*** Block opens ***

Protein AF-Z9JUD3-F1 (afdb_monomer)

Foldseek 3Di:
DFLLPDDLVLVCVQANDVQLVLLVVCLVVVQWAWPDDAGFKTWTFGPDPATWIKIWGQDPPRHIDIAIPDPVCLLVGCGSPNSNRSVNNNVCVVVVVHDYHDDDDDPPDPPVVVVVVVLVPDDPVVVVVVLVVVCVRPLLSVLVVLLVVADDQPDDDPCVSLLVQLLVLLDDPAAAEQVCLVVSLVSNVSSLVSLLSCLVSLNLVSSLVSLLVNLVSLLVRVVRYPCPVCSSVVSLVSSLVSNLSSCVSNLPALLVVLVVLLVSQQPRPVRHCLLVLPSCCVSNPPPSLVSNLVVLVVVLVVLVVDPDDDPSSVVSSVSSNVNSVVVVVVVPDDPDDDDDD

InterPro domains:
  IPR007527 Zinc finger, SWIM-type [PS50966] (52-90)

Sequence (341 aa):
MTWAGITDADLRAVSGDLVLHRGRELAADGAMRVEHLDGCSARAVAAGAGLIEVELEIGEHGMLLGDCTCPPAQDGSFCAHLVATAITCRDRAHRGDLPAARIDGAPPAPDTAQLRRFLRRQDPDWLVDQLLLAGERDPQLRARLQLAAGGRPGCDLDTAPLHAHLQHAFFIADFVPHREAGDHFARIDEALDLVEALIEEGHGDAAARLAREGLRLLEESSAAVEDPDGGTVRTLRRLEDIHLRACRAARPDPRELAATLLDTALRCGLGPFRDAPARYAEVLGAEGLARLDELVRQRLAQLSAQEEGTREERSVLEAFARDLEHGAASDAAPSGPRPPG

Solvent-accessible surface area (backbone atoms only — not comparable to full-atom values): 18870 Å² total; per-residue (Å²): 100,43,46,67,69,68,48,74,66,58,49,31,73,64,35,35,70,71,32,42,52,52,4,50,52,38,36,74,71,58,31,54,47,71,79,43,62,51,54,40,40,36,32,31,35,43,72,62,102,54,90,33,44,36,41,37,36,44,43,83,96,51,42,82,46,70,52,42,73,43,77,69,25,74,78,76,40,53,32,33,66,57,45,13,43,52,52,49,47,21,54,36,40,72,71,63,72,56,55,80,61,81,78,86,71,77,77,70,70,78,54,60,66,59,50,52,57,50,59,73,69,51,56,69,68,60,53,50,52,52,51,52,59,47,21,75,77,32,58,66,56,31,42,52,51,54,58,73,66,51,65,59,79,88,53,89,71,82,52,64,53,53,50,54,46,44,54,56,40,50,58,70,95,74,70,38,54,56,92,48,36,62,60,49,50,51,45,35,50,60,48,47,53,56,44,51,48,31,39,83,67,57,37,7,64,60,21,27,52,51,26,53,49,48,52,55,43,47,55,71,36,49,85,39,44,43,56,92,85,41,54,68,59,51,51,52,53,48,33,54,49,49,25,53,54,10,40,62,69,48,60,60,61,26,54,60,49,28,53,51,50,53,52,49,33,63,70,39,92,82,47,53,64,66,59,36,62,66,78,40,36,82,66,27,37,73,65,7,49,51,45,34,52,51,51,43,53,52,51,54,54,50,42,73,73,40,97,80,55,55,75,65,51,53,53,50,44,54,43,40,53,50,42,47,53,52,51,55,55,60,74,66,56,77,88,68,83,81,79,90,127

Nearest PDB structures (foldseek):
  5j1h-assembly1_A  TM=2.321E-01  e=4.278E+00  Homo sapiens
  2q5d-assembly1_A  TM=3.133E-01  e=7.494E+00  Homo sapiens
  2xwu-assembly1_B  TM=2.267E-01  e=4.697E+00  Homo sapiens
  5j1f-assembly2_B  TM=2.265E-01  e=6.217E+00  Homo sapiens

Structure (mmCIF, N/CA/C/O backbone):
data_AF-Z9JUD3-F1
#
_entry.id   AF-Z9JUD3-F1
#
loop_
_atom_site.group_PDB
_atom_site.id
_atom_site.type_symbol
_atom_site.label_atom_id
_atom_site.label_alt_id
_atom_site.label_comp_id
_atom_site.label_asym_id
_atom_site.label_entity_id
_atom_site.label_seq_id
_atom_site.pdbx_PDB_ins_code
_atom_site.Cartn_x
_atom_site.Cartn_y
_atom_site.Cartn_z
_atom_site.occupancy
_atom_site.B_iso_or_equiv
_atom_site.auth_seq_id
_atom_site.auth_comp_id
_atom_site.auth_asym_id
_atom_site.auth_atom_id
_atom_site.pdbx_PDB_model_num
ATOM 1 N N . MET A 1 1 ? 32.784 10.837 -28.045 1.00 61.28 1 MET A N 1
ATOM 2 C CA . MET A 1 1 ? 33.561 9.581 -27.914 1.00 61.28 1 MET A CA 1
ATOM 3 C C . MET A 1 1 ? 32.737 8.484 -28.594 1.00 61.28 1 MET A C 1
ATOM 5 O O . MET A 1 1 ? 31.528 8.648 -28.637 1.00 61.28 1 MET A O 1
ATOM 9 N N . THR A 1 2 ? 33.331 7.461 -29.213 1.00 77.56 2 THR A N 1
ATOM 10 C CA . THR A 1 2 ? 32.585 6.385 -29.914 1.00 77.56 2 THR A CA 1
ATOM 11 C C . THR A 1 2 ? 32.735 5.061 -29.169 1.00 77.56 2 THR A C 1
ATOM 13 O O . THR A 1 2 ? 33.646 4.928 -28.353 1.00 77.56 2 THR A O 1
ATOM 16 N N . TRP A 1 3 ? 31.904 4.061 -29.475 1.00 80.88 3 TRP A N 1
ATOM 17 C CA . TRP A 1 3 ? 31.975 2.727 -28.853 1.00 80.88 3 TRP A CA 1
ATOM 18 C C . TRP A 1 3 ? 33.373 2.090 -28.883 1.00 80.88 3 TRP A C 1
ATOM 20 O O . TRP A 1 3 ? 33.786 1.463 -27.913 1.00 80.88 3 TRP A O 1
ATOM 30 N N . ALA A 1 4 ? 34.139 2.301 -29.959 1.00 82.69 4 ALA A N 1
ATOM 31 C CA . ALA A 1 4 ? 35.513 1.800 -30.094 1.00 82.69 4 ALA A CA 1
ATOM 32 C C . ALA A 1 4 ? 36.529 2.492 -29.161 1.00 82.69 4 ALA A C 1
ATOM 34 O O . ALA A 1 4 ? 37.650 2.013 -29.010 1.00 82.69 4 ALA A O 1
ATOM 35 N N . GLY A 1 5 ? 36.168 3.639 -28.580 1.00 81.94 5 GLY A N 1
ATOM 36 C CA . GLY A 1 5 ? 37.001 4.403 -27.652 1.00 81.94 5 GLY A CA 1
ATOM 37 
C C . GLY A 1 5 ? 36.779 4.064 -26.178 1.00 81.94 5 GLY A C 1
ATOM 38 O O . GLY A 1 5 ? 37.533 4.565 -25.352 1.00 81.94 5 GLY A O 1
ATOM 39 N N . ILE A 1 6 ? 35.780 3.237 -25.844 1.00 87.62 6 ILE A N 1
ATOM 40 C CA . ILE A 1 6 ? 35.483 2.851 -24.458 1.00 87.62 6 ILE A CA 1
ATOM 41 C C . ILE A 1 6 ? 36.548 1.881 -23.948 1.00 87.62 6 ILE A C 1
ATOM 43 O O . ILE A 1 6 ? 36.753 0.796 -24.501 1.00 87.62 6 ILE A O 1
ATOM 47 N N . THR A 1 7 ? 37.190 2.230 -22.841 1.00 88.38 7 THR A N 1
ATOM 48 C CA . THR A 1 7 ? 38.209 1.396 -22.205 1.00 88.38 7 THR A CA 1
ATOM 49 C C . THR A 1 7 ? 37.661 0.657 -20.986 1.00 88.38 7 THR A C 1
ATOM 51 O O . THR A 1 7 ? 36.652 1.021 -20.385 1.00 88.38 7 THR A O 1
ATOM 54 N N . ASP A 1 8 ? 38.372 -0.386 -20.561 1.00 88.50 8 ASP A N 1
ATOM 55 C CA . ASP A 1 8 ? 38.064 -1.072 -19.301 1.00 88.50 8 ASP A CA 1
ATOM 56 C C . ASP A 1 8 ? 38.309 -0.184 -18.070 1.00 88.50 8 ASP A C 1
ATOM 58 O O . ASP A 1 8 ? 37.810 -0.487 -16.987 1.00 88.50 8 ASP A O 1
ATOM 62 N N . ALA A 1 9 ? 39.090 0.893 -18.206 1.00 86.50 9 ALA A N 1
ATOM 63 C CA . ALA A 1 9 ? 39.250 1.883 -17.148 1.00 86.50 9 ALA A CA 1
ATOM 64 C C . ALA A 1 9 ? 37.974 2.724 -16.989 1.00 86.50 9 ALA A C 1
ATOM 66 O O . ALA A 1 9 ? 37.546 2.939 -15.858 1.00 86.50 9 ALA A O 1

*** Block closes ***
*** Block opens ***

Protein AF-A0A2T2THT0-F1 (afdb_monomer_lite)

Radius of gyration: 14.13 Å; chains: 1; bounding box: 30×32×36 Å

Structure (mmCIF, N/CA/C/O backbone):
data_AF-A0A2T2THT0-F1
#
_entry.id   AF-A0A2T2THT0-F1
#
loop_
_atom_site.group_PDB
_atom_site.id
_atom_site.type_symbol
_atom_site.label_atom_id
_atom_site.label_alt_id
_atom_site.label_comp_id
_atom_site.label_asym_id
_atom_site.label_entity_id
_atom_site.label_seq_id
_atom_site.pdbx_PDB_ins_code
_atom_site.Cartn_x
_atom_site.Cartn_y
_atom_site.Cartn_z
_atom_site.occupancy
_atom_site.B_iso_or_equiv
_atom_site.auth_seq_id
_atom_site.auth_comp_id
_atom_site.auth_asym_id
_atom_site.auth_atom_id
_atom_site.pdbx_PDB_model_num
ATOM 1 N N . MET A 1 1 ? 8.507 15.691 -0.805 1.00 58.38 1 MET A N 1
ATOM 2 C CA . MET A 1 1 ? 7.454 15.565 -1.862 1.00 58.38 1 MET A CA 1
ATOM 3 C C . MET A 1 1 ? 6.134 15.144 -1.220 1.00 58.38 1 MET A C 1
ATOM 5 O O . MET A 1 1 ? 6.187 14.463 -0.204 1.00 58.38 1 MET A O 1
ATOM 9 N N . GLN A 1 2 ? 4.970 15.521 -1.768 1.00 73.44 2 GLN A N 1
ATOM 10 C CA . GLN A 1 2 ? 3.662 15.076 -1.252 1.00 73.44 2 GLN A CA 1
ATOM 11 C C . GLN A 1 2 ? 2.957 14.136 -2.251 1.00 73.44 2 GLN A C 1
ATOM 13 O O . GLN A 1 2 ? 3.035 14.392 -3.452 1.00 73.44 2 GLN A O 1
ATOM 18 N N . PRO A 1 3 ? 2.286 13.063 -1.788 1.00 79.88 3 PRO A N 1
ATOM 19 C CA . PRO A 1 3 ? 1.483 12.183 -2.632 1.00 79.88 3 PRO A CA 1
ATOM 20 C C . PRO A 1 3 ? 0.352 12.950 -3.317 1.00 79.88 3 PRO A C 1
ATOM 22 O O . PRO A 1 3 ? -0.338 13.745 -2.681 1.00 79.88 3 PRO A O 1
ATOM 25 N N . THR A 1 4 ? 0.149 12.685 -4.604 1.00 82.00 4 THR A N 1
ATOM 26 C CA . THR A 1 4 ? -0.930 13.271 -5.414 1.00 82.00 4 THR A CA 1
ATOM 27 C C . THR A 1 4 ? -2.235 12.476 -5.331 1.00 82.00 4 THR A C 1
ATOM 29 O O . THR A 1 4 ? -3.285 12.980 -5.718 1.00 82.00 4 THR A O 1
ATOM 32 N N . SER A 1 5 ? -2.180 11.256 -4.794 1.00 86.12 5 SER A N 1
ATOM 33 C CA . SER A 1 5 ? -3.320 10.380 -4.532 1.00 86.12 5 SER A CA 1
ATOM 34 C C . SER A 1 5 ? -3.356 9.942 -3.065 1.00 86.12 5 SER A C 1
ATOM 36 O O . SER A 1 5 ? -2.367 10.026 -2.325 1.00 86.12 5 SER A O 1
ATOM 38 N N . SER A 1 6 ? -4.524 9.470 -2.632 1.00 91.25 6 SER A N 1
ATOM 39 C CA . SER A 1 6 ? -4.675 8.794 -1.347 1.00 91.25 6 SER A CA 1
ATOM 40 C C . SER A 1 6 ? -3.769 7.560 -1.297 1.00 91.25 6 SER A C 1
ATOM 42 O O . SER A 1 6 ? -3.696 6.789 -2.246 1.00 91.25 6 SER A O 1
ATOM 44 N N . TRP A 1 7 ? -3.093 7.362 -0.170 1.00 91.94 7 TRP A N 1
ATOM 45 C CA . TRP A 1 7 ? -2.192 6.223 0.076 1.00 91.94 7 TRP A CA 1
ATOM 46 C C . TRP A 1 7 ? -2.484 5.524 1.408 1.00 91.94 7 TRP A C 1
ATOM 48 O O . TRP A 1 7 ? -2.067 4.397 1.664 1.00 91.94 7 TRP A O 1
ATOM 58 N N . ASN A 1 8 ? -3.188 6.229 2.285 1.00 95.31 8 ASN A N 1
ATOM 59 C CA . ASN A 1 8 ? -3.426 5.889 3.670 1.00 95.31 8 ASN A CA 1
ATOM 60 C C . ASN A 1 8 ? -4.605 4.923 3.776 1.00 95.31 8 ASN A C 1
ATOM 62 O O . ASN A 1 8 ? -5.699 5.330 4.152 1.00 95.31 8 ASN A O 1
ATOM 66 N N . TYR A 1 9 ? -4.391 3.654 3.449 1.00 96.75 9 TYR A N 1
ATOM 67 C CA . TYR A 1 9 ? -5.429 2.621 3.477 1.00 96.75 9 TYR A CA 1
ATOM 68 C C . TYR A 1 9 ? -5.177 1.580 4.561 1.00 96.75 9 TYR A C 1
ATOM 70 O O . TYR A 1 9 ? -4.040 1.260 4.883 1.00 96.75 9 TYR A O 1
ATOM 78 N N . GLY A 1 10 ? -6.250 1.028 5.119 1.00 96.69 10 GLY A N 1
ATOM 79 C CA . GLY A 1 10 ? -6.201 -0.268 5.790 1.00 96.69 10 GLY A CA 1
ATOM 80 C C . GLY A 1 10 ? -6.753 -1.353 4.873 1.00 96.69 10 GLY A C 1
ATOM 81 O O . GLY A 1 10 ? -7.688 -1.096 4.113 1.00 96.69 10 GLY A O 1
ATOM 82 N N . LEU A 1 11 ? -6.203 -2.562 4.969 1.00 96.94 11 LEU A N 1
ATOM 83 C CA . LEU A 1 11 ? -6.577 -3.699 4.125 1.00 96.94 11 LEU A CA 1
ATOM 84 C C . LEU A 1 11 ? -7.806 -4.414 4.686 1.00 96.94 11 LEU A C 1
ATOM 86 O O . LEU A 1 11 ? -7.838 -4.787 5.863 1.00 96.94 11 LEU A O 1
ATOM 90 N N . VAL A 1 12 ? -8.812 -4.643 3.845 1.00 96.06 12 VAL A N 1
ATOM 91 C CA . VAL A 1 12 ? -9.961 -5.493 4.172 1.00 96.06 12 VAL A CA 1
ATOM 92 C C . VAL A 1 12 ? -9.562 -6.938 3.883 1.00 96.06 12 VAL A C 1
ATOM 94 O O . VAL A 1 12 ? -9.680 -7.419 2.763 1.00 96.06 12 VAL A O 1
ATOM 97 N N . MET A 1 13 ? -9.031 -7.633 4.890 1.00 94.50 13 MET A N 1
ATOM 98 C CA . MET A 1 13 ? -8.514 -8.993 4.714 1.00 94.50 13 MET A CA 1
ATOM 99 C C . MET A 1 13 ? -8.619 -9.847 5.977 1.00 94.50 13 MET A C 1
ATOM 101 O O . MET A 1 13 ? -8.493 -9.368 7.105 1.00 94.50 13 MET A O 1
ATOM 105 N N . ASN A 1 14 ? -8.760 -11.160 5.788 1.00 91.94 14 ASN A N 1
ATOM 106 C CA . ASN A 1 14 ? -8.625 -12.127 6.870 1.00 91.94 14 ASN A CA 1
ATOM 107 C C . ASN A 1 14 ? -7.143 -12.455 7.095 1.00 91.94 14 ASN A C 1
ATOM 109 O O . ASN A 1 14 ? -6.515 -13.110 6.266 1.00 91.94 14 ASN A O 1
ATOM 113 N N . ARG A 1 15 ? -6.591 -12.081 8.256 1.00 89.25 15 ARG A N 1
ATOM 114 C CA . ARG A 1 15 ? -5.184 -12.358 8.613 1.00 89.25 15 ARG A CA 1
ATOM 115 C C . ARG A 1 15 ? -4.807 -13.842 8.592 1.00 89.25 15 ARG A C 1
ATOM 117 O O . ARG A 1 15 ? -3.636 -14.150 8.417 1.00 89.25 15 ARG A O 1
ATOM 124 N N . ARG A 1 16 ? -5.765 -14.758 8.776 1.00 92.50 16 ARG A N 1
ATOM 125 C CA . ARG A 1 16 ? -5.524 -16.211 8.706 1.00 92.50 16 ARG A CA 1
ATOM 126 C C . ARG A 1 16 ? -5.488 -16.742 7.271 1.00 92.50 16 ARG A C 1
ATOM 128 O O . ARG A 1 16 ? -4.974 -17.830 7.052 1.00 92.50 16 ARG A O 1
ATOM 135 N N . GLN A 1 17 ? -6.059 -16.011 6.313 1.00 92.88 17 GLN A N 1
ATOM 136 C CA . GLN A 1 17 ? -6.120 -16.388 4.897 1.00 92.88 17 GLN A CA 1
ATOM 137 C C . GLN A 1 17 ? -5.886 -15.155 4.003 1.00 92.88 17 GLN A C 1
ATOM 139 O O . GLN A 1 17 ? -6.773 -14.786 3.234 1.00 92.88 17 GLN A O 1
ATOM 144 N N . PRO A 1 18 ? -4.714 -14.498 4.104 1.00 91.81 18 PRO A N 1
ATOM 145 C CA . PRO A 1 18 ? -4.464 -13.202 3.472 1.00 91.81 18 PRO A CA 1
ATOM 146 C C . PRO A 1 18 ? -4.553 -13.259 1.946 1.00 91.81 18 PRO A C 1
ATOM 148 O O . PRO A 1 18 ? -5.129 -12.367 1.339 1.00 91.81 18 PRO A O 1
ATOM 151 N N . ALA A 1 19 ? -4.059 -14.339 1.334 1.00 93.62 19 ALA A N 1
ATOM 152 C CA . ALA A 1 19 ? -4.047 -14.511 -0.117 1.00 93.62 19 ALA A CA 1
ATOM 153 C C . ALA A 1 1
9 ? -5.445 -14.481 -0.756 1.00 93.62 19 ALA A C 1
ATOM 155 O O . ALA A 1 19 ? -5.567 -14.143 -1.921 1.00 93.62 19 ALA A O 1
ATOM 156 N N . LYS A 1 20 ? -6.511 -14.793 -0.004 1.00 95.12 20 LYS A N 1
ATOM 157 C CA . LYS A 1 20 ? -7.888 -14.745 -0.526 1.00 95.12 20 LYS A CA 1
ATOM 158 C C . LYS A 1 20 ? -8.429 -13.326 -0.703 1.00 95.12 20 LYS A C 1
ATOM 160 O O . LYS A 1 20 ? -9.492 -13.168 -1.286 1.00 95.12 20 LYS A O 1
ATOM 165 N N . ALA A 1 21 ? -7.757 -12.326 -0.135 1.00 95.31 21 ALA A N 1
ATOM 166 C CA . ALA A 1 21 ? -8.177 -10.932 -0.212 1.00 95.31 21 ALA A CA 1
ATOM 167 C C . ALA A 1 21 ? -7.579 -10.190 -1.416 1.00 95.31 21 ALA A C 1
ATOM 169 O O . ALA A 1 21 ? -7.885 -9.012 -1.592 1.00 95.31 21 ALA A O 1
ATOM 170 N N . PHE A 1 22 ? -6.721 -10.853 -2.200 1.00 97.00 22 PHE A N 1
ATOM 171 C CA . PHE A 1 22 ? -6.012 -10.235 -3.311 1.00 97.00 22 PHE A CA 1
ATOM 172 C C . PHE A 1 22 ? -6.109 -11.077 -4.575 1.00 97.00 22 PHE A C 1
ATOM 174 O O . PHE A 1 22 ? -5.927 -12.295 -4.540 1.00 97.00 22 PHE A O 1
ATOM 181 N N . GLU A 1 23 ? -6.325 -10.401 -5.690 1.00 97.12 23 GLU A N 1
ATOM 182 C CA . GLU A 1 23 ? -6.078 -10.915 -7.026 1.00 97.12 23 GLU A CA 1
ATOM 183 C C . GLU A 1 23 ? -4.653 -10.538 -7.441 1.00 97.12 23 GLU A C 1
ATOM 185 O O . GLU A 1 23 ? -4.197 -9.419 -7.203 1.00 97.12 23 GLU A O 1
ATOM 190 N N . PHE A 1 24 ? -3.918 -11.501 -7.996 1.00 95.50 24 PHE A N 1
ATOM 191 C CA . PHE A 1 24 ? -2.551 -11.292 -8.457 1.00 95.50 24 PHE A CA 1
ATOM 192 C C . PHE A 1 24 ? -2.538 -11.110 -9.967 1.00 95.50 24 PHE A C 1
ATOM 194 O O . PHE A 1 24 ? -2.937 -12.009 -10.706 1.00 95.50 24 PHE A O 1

*** Block closes ***

_Directions_
Go through the material above and output exactly the lines from the one containing "ATOM 43 O O" through the one containing "ATOM 51 O O".

_Task answer_
ATOM 43 O O . ILE A 1 6 ? 36.753 0.796 -24.501 1.00 87.62 6 ILE A O 1
ATOM 47 N N . THR A 1 7 ? 37.190 2.230 -22.841 1.00 88.38 7 THR A N 1
ATOM 48 C CA . THR A 1 7 ? 38.209 1.396 -22.205 1.00 88.38 7 THR A CA 1
ATOM 49 C C . THR A 1 7 ? 37.661 0.657 -20.986 1.00 88.38 7 THR A C 1
ATOM 51 O O . THR A 1 7 ? 36.652 1.021 -20.385 1.00 88.38 7 THR A O 1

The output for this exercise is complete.